2. GKE Access to ECR

To allow GKE to pull from AWS ECR: 1. Create an IAM User in AWS with ECRReadOnly policy. 2. Generate Access Keys. 3. Create a Kubernetes Secret in GKE: bash kubectl create secret docker-registry aws-ecr-login \ --docker-server=123456789012.dkr.ecr.us-east-1.amazonaws.com \ --docker-username=AWS \ --docker-password=$(aws ecr get-login-password)

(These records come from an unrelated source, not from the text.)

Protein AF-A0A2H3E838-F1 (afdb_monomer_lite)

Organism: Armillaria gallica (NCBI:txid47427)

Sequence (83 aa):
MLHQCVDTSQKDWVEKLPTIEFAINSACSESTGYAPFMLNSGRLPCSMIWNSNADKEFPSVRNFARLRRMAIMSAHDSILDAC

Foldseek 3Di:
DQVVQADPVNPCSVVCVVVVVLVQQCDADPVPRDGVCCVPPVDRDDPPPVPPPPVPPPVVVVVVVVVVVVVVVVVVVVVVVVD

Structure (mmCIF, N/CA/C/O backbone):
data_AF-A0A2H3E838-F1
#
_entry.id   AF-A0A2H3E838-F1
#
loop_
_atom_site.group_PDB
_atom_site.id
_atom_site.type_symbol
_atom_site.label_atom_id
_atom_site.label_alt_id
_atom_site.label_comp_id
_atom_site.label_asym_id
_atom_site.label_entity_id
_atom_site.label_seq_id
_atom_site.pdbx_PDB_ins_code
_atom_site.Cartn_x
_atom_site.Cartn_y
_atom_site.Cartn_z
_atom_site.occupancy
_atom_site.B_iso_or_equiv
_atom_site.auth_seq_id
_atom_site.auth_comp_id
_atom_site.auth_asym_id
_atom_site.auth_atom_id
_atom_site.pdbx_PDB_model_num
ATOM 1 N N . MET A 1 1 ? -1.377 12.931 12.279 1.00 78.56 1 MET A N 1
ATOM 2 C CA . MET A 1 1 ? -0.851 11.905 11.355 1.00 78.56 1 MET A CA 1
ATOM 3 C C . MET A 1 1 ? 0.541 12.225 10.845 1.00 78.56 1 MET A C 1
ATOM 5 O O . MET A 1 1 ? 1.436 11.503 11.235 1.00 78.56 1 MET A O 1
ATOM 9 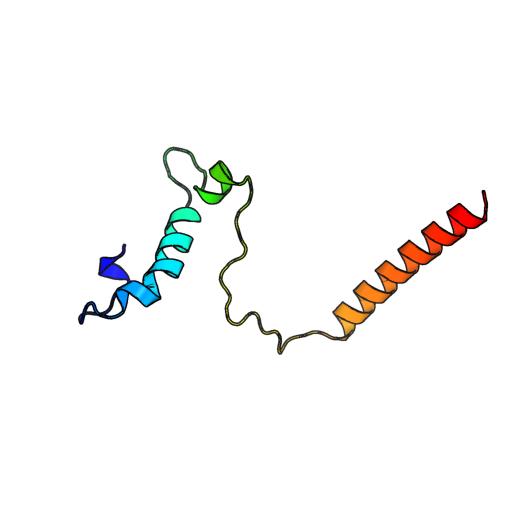N N . LEU A 1 2 ? 0.782 13.286 10.062 1.00 84.06 2 LEU A N 1
ATOM 10 C CA . LEU A 1 2 ? 2.114 13.489 9.458 1.00 84.06 2 LEU A CA 1
ATOM 11 C C . LEU A 1 2 ? 3.253 13.533 10.493 1.00 84.06 2 LEU A C 1
ATOM 13 O O . LEU A 1 2 ? 4.161 12.721 10.425 1.00 84.06 2 LEU A O 1
ATOM 17 N N . HIS A 1 3 ? 3.136 14.357 11.536 1.00 86.19 3 HIS A N 1
ATOM 18 C CA . HIS A 1 3 ? 4.132 14.416 12.618 1.00 86.19 3 HIS A CA 1
ATOM 19 C C . HIS A 1 3 ? 4.298 13.093 13.402 1.00 86.19 3 HIS A C 1
ATOM 21 O O . HIS A 1 3 ? 5.298 12.891 14.074 1.00 86.19 3 HIS A O 1
ATOM 27 N N . GLN A 1 4 ? 3.317 12.187 13.354 1.00 89.31 4 GLN A N 1
ATOM 28 C CA . GLN A 1 4 ? 3.403 10.879 14.023 1.00 89.31 4 GLN A CA 1
ATOM 29 C C . GLN A 1 4 ? 4.106 9.826 13.155 1.00 89.31 4 GLN A C 1
ATOM 31 O O . GLN A 1 4 ? 4.488 8.778 13.663 1.00 89.31 4 GLN A O 1
ATOM 36 N N . CYS A 1 5 ? 4.233 10.079 11.851 1.00 89.19 5 CYS A N 1
ATOM 37 C CA . CYS A 1 5 ? 4.776 9.138 10.871 1.00 89.19 5 CYS A CA 1
ATOM 38 C C . CYS A 1 5 ? 6.182 9.516 10.382 1.00 89.19 5 CYS A C 1
ATOM 40 O O . CYS A 1 5 ? 6.771 8.762 9.612 1.00 89.19 5 CYS A O 1
ATOM 42 N N . VAL A 1 6 ? 6.675 10.684 10.791 1.00 91.81 6 VAL A N 1
ATOM 43 C CA . VAL A 1 6 ? 7.958 11.275 10.402 1.00 91.81 6 VAL A CA 1
ATOM 44 C C . VAL A 1 6 ? 8.936 11.127 11.566 1.00 91.81 6 VAL A C 1
ATOM 46 O O . VAL A 1 6 ? 8.532 11.189 12.729 1.00 91.81 6 VAL A O 1
ATOM 49 N N . ASP A 1 7 ? 10.211 10.909 11.259 1.00 90.50 7 ASP A N 1
ATOM 50 C CA . ASP A 1 7 ? 11.269 10.781 12.255 1.00 90.50 7 ASP A CA 1
ATOM 51 C C . ASP A 1 7 ? 11.450 12.073 13.076 1.00 90.50 7 ASP A C 1
ATOM 53 O O . ASP A 1 7 ? 11.101 13.177 12.651 1.00 90.50 7 ASP A O 1
ATOM 57 N N . THR A 1 8 ? 12.057 11.953 14.259 1.00 92.12 8 THR A N 1
ATOM 58 C CA . THR A 1 8 ? 12.395 13.096 15.127 1.00 92.12 8 THR A CA 1
ATOM 59 C C . THR A 1 8 ? 13.219 14.183 14.431 1.00 92.12 8 THR A C 1
ATOM 61 O O . THR A 1 8 ? 13.096 15.360 14.769 1.00 92.12 8 THR A O 1
ATOM 64 N N . SER A 1 9 ? 14.022 13.813 13.434 1.00 92.62 9 SER A N 1
ATOM 65 C CA . SER A 1 9 ? 14.807 14.739 12.619 1.00 92.62 9 SER A CA 1
ATOM 66 C C . SER A 1 9 ? 13.984 15.525 11.592 1.00 92.62 9 SER A C 1
ATOM 68 O O . SER A 1 9 ? 14.504 16.484 11.023 1.00 92.62 9 SER A O 1
ATOM 70 N N . GLN A 1 10 ? 12.725 15.141 11.351 1.00 89.31 10 GLN A N 1
ATOM 71 C CA . GLN A 1 10 ? 11.794 15.747 10.391 1.00 89.31 10 GLN A CA 1
ATOM 72 C C . GLN A 1 10 ? 12.314 15.845 8.949 1.00 89.31 10 GLN A C 1
ATOM 74 O O . GLN A 1 10 ? 11.895 16.718 8.190 1.00 89.31 10 GLN A O 1
ATOM 79 N N . LYS A 1 11 ? 13.231 14.963 8.544 1.00 94.00 11 LYS A N 1
ATOM 80 C CA . LYS A 1 11 ? 13.846 14.990 7.202 1.00 94.00 11 LYS A CA 1
ATOM 81 C C . LYS A 1 11 ? 13.247 13.984 6.224 1.00 94.00 11 LYS A C 1
ATOM 83 O O . LYS A 1 11 ? 13.382 14.170 5.022 1.00 94.00 11 LYS A O 1
ATOM 88 N N . ASP A 1 12 ? 12.563 12.959 6.718 1.00 93.12 12 ASP A N 1
ATOM 89 C CA . ASP A 1 12 ? 12.010 11.857 5.923 1.00 93.12 12 ASP A CA 1
ATOM 90 C C . ASP A 1 12 ? 10.557 12.093 5.474 1.00 93.12 12 ASP A C 1
ATOM 92 O O . ASP A 1 12 ? 9.959 11.236 4.827 1.00 93.12 12 ASP A O 1
ATOM 96 N N . TRP A 1 13 ? 9.969 13.258 5.771 1.00 93.38 13 TRP A N 1
ATOM 97 C CA . TRP A 1 13 ? 8.553 13.530 5.490 1.00 93.38 13 TRP A CA 1
ATOM 98 C C . TRP A 1 13 ? 8.169 13.338 4.021 1.00 93.38 13 TRP A C 1
ATOM 100 O O . TRP A 1 13 ? 7.088 12.820 3.748 1.00 93.38 13 TRP A O 1
ATOM 110 N N . VAL A 1 14 ? 9.061 13.681 3.086 1.00 93.94 1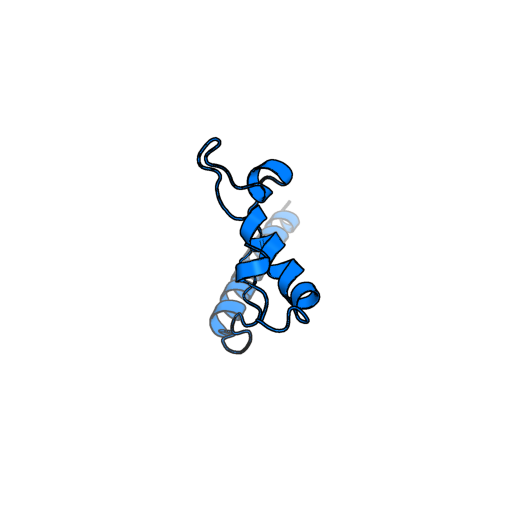4 VAL A N 1
ATOM 111 C CA . VAL A 1 14 ? 8.834 13.501 1.643 1.00 93.94 14 VAL A CA 1
ATOM 112 C C . VAL A 1 14 ? 8.669 12.022 1.291 1.00 93.94 14 VAL A C 1
ATOM 114 O O . VAL A 1 14 ? 7.765 11.668 0.541 1.00 93.94 14 VAL A O 1
ATOM 117 N N . GLU A 1 15 ? 9.493 11.147 1.868 1.00 91.12 15 GLU A N 1
ATOM 118 C CA . GLU A 1 15 ? 9.419 9.700 1.632 1.00 91.12 15 GLU A CA 1
ATOM 119 C C . GLU A 1 15 ? 8.167 9.082 2.268 1.00 91.12 15 GLU A C 1
ATOM 121 O O . GLU A 1 15 ? 7.600 8.121 1.745 1.00 91.12 15 GLU A O 1
ATOM 126 N N . LYS A 1 16 ? 7.699 9.640 3.391 1.00 90.06 16 LYS A N 1
ATOM 127 C CA . LYS A 1 16 ? 6.505 9.159 4.104 1.00 90.06 16 LYS A CA 1
ATOM 128 C C . LYS A 1 16 ? 5.195 9.622 3.474 1.00 90.06 16 LYS A C 1
ATOM 130 O O . LYS A 1 16 ? 4.177 8.948 3.653 1.00 90.06 16 LYS A O 1
ATOM 135 N N . LEU A 1 17 ? 5.201 10.739 2.744 1.00 92.25 17 LEU A N 1
ATOM 136 C CA . LEU A 1 17 ? 3.995 11.360 2.189 1.00 92.25 17 LEU A CA 1
ATOM 137 C C . LEU A 1 17 ? 3.096 10.392 1.402 1.00 92.25 17 LEU A C 1
ATOM 139 O O . LEU A 1 17 ? 1.915 10.323 1.745 1.00 92.25 17 LEU A O 1
ATOM 143 N N . PRO A 1 18 ? 3.602 9.594 0.437 1.00 91.69 18 PRO A N 1
ATOM 144 C CA . PRO A 1 18 ? 2.747 8.684 -0.329 1.00 91.69 18 PRO A CA 1
ATOM 145 C C . PRO A 1 18 ? 2.019 7.660 0.550 1.00 91.69 18 PRO A C 1
ATOM 147 O O . PRO A 1 18 ? 0.847 7.358 0.337 1.00 91.69 18 PRO A O 1
ATOM 150 N N . THR A 1 19 ? 2.695 7.152 1.585 1.00 89.56 19 THR A N 1
ATOM 151 C CA . THR A 1 19 ? 2.103 6.171 2.508 1.00 89.56 19 THR A CA 1
ATOM 152 C C . THR A 1 19 ? 1.042 6.822 3.396 1.00 89.56 19 THR A C 1
ATOM 154 O O . THR A 1 19 ? -0.010 6.232 3.645 1.00 89.56 19 THR A O 1
ATOM 157 N N . ILE A 1 20 ? 1.291 8.051 3.854 1.00 91.81 20 ILE A N 1
ATOM 158 C CA . ILE A 1 20 ? 0.343 8.820 4.670 1.00 91.81 20 ILE A CA 1
ATOM 159 C C . ILE A 1 20 ? -0.912 9.153 3.859 1.00 91.81 20 ILE A C 1
ATOM 161 O O . ILE A 1 20 ? -2.022 8.942 4.345 1.00 91.81 20 ILE A O 1
ATOM 165 N N . GLU A 1 21 ? -0.749 9.636 2.628 1.00 93.06 21 GLU A N 1
ATOM 166 C CA . GLU A 1 21 ? -1.860 9.927 1.719 1.00 93.06 21 GLU A CA 1
ATOM 167 C C . GLU A 1 21 ? -2.709 8.678 1.469 1.00 93.06 21 GLU A C 1
ATOM 169 O O . GLU A 1 21 ? -3.936 8.722 1.585 1.00 93.06 21 GLU A O 1
ATOM 174 N N . PHE A 1 22 ? -2.060 7.547 1.186 1.00 92.38 22 PHE A N 1
ATOM 175 C CA . PHE A 1 22 ? -2.744 6.276 0.988 1.00 92.38 22 PHE A CA 1
ATOM 176 C C . PHE A 1 22 ? -3.551 5.858 2.222 1.00 92.38 22 PHE A C 1
ATOM 178 O O . PHE A 1 22 ? -4.713 5.465 2.097 1.00 92.38 22 PHE A O 1
ATOM 185 N N . ALA A 1 23 ? -2.958 5.961 3.415 1.00 92.06 23 ALA A N 1
ATOM 186 C CA . ALA A 1 23 ? -3.616 5.605 4.667 1.00 92.06 23 ALA A CA 1
ATOM 187 C C . ALA A 1 23 ? -4.853 6.477 4.930 1.00 92.06 23 ALA A C 1
ATOM 189 O O . ALA A 1 23 ? -5.911 5.948 5.269 1.00 92.06 23 ALA A O 1
ATOM 190 N N . ILE A 1 24 ? -4.744 7.792 4.717 1.00 93.25 24 ILE A N 1
ATOM 191 C CA . ILE A 1 24 ? -5.859 8.734 4.894 1.00 93.25 24 ILE A CA 1
ATOM 192 C C . ILE A 1 24 ? -6.989 8.423 3.908 1.00 93.25 24 ILE A C 1
ATOM 194 O O . ILE A 1 24 ? -8.145 8.318 4.311 1.00 93.25 24 ILE A O 1
ATOM 198 N N . ASN A 1 25 ? -6.671 8.230 2.628 1.00 94.00 25 ASN A N 1
ATOM 199 C CA . ASN A 1 25 ? -7.683 7.997 1.595 1.00 94.00 25 ASN A CA 1
ATOM 200 C C . ASN A 1 25 ? -8.318 6.597 1.646 1.00 94.00 25 ASN A C 1
ATOM 202 O O . ASN A 1 25 ? -9.370 6.379 1.040 1.00 94.00 25 ASN A O 1
ATOM 206 N N . SER A 1 26 ? -7.707 5.661 2.376 1.00 93.75 26 SER A N 1
ATOM 207 C CA . SER A 1 26 ? -8.232 4.305 2.586 1.00 93.75 26 SER A CA 1
ATOM 208 C C . SER A 1 26 ? -9.046 4.156 3.873 1.00 93.75 26 SER A C 1
ATOM 210 O O . SER A 1 26 ? -9.786 3.184 4.008 1.00 93.75 26 SER A O 1
ATOM 212 N N . ALA A 1 27 ? -8.917 5.082 4.826 1.00 93.50 27 ALA A N 1
ATOM 213 C CA . ALA A 1 27 ? -9.632 5.015 6.095 1.00 93.50 27 ALA A CA 1
ATOM 214 C C . ALA A 1 27 ? -11.104 5.426 5.931 1.00 93.50 27 ALA A C 1
ATOM 216 O O . ALA A 1 27 ? -11.410 6.440 5.302 1.00 93.50 27 ALA A O 1
ATOM 217 N N . CYS A 1 28 ? -12.020 4.656 6.523 1.00 94.94 28 CYS A N 1
ATOM 218 C CA . CYS A 1 28 ? -13.435 5.018 6.555 1.00 94.94 28 CYS A CA 1
ATOM 219 C C . CYS A 1 28 ? -13.674 6.186 7.515 1.00 94.94 28 CYS A C 1
ATOM 221 O O . CYS A 1 28 ? -13.185 6.182 8.644 1.00 94.94 28 CYS A O 1
ATOM 223 N N . SER A 1 29 ? -14.466 7.165 7.080 1.00 93.75 29 SER A N 1
ATOM 224 C CA . SER A 1 29 ? -14.940 8.231 7.962 1.00 93.75 29 SER A CA 1
ATOM 225 C C . SER A 1 29 ? -16.105 7.742 8.822 1.00 93.75 29 SER A C 1
ATOM 227 O O . SER A 1 29 ? -16.989 7.056 8.317 1.00 93.75 29 SER A O 1
ATOM 229 N N . GLU A 1 30 ? -16.157 8.131 10.097 1.00 95.88 30 GLU A N 1
ATOM 230 C CA . GLU A 1 30 ? -17.283 7.787 10.980 1.00 95.88 30 GLU A CA 1
ATOM 231 C C . GLU A 1 30 ? -18.609 8.415 10.531 1.00 95.88 30 GLU A C 1
ATOM 233 O O . GLU A 1 30 ? -19.665 7.818 10.717 1.00 95.88 30 GLU A O 1
ATOM 238 N N . SER A 1 31 ? -18.575 9.602 9.916 1.00 95.88 31 SER A N 1
ATOM 239 C CA . SER A 1 31 ? -19.794 10.314 9.520 1.00 95.88 31 SER A CA 1
ATOM 240 C C . SER A 1 31 ? -20.434 9.755 8.251 1.00 95.88 31 SER A C 1
ATOM 242 O O . SER A 1 31 ? -21.656 9.777 8.125 1.00 95.88 31 SER A O 1
ATOM 244 N N . THR A 1 32 ? -19.629 9.263 7.305 1.00 94.25 32 THR A N 1
ATOM 245 C CA . THR A 1 32 ? -20.122 8.733 6.023 1.00 94.25 32 THR A CA 1
ATOM 246 C C . THR A 1 32 ? -20.079 7.211 5.948 1.00 94.25 32 THR A C 1
ATOM 248 O O . THR A 1 32 ? -20.773 6.633 5.119 1.00 94.25 32 THR A O 1
ATOM 251 N N . GLY A 1 33 ? -19.263 6.551 6.772 1.00 95.56 33 GLY A N 1
ATOM 252 C CA . GLY A 1 33 ? -18.996 5.113 6.704 1.00 95.56 33 GLY A CA 1
ATOM 253 C C . GLY A 1 33 ? -18.121 4.687 5.519 1.00 95.56 33 GLY A C 1
ATOM 254 O O . GLY A 1 33 ? -17.820 3.502 5.384 1.00 95.56 33 GLY A O 1
ATOM 255 N N . TYR A 1 34 ? -17.686 5.625 4.671 1.00 95.56 34 TYR A N 1
ATOM 256 C CA . TYR A 1 34 ? -16.934 5.338 3.449 1.00 95.56 34 TYR A CA 1
ATOM 257 C C . TYR A 1 34 ? -15.534 5.947 3.481 1.00 95.56 34 TYR A C 1
ATOM 259 O O . TYR A 1 34 ? -15.306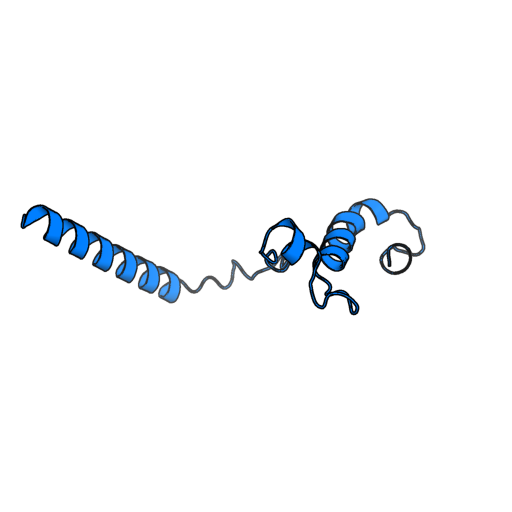 7.015 4.055 1.00 95.56 34 TYR A O 1
ATOM 267 N N . ALA A 1 35 ? -14.596 5.266 2.823 1.00 95.75 35 ALA A N 1
ATOM 268 C CA . ALA A 1 35 ? -13.263 5.790 2.561 1.00 95.75 35 ALA A CA 1
ATOM 269 C C . ALA A 1 35 ? -13.270 6.759 1.362 1.00 95.75 35 ALA A C 1
ATOM 271 O O . ALA A 1 35 ? -13.995 6.511 0.391 1.00 95.75 35 ALA A O 1
ATOM 272 N N . PRO A 1 36 ? -12.437 7.816 1.358 1.00 96.31 36 PRO A N 1
ATOM 273 C CA . PRO A 1 36 ? -12.328 8.739 0.227 1.00 96.31 36 PRO A CA 1
ATOM 274 C C . PRO A 1 36 ? -12.055 8.066 -1.125 1.00 96.31 36 PRO A C 1
ATOM 276 O O . PRO A 1 36 ? -12.674 8.433 -2.122 1.00 96.31 36 PRO A O 1
ATOM 279 N N . PHE A 1 37 ? -11.198 7.039 -1.180 1.00 95.69 37 PHE A N 1
ATOM 280 C CA . PHE A 1 37 ? -10.971 6.286 -2.420 1.00 95.69 37 PHE A CA 1
ATOM 281 C C . PHE A 1 37 ? -12.253 5.654 -2.970 1.00 95.69 37 PHE A C 1
ATOM 283 O O . PHE A 1 37 ? -12.501 5.712 -4.178 1.00 95.69 37 PHE A O 1
ATOM 290 N N . MET A 1 38 ? -13.093 5.113 -2.083 1.00 95.62 38 MET A N 1
ATOM 291 C CA . MET A 1 38 ? -14.379 4.539 -2.465 1.00 95.62 38 MET A CA 1
ATOM 292 C C . MET A 1 38 ? -15.320 5.610 -3.023 1.00 95.62 38 MET A C 1
ATOM 294 O O . MET A 1 38 ? -15.972 5.376 -4.033 1.00 95.62 38 MET A O 1
ATOM 298 N N . LEU A 1 39 ? -15.359 6.796 -2.414 1.00 96.00 39 LEU A N 1
ATOM 299 C CA . LEU A 1 39 ? -16.230 7.885 -2.861 1.00 96.00 39 LEU A CA 1
ATOM 300 C C . LEU A 1 39 ? -15.778 8.509 -4.189 1.00 96.00 39 LEU A C 1
ATOM 302 O O . LEU A 1 39 ? -16.614 8.807 -5.036 1.00 96.00 39 LEU A O 1
ATOM 306 N N . ASN A 1 40 ? -14.470 8.673 -4.394 1.00 95.19 40 ASN A N 1
ATOM 307 C CA . ASN A 1 40 ? -13.935 9.343 -5.583 1.00 95.19 40 ASN A CA 1
ATOM 308 C C . ASN A 1 40 ? -13.830 8.419 -6.802 1.00 95.19 40 ASN A C 1
ATOM 310 O O . ASN A 1 40 ? -13.999 8.870 -7.931 1.00 95.19 40 ASN A O 1
ATOM 314 N N . SER A 1 41 ? -13.511 7.139 -6.591 1.00 93.19 41 SER A N 1
ATOM 315 C CA . SER A 1 41 ? -13.197 6.201 -7.680 1.00 93.19 41 SER A CA 1
ATOM 316 C C . SER A 1 41 ? -14.084 4.955 -7.713 1.00 93.19 41 SER A C 1
ATOM 318 O O . SER A 1 41 ? -13.983 4.147 -8.638 1.00 93.19 41 SER A O 1
ATOM 320 N N . GLY A 1 42 ? -14.944 4.763 -6.707 1.00 94.31 42 GLY A N 1
ATOM 321 C CA . GLY A 1 42 ? -15.772 3.563 -6.564 1.00 94.31 42 GLY A CA 1
ATOM 322 C C . GLY A 1 42 ? -14.983 2.299 -6.210 1.00 94.31 42 GLY A C 1
ATOM 323 O O . GLY A 1 42 ? -15.536 1.201 -6.272 1.00 94.31 42 GLY A O 1
ATOM 324 N N . ARG A 1 43 ? -13.685 2.416 -5.902 1.00 90.88 43 ARG A N 1
ATOM 325 C CA . ARG A 1 43 ? -12.795 1.286 -5.616 1.00 90.88 43 ARG A CA 1
ATOM 326 C C . ARG A 1 43 ? -11.820 1.640 -4.501 1.00 90.88 43 ARG A C 1
ATOM 328 O O . ARG A 1 43 ? -11.350 2.767 -4.410 1.00 90.88 43 ARG A O 1
ATOM 335 N N . LEU A 1 44 ? -11.472 0.647 -3.688 1.00 92.44 44 LEU A N 1
ATOM 336 C CA . LEU A 1 44 ? -10.312 0.717 -2.804 1.00 92.44 44 LEU A CA 1
ATOM 337 C C . LEU A 1 44 ? -9.096 0.168 -3.561 1.00 92.44 44 LEU A C 1
ATOM 339 O O . LEU A 1 44 ? -9.168 -0.960 -4.062 1.00 92.44 44 LEU A O 1
ATOM 343 N N . PRO A 1 45 ? -7.995 0.926 -3.685 1.00 88.94 45 PRO A N 1
ATOM 344 C CA . PRO A 1 45 ? -6.781 0.399 -4.280 1.00 88.94 45 PRO A CA 1
ATOM 345 C C . PRO A 1 45 ? -6.210 -0.736 -3.421 1.00 88.94 45 PRO A C 1
ATOM 347 O O . PRO A 1 45 ? -6.404 -0.780 -2.204 1.00 88.94 45 PRO A O 1
ATOM 350 N N . CYS A 1 46 ? -5.485 -1.659 -4.055 1.00 82.62 46 CYS A N 1
ATOM 351 C CA . CYS A 1 46 ? -4.792 -2.722 -3.334 1.00 82.62 46 CYS A CA 1
ATOM 352 C C . CYS A 1 46 ? -3.833 -2.130 -2.291 1.00 82.62 46 CYS A C 1
ATOM 354 O O . CYS A 1 46 ? -3.191 -1.109 -2.538 1.00 82.62 46 CYS A O 1
ATOM 356 N N . SER A 1 47 ? -3.715 -2.807 -1.144 1.00 73.44 47 SER A N 1
ATOM 357 C CA . SER A 1 47 ? -2.708 -2.487 -0.130 1.00 73.44 47 SER A CA 1
ATOM 358 C C . SER A 1 47 ? -1.328 -2.368 -0.778 1.00 73.44 47 SER A C 1
ATOM 360 O O . SER A 1 47 ? -0.971 -3.180 -1.637 1.00 73.44 47 SER A O 1
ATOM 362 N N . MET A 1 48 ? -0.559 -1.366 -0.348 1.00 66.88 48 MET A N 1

Implementation (Traffic Routing)

We use DNS Load Balancing via AWS Route 53.

Step 1: Get EKS Endpoint

From Project 1, we have the NLB DNS: ecommerce-nlb-12345.elb.us-east-1.amazonaws.com

Step 2: Get GKE Endpoint

After deploying the app to GKE (using the same Helm chart from Project 1), get the LoadBalancer IP: 35.200.100.20

Step 3: Route 53 Configuration

We create a Weighted Routing Policy:

  • Record 1 (AWS):
    • Type: CNAME
    • Value: ecommerce-nlb-12345...
    • Weight: 50
  • Record 2 (GCP):
    • Type: A
    • Value: 35.200.100.20
    • Weight: 50

Setup Guide

  1. Deploy to AWS: Complete Project 1 setup.
  2. Provision GKE: Use the Terraform in MultiCloud_Kubernetes_Project/gcp/.
  3. Sync App: Use Anthos Config Management (or ArgoCD) to apply the k8s/manifests/ from Project 1 to the GKE Cluster.
  4. Update DNS: Apply the Route 53 changes.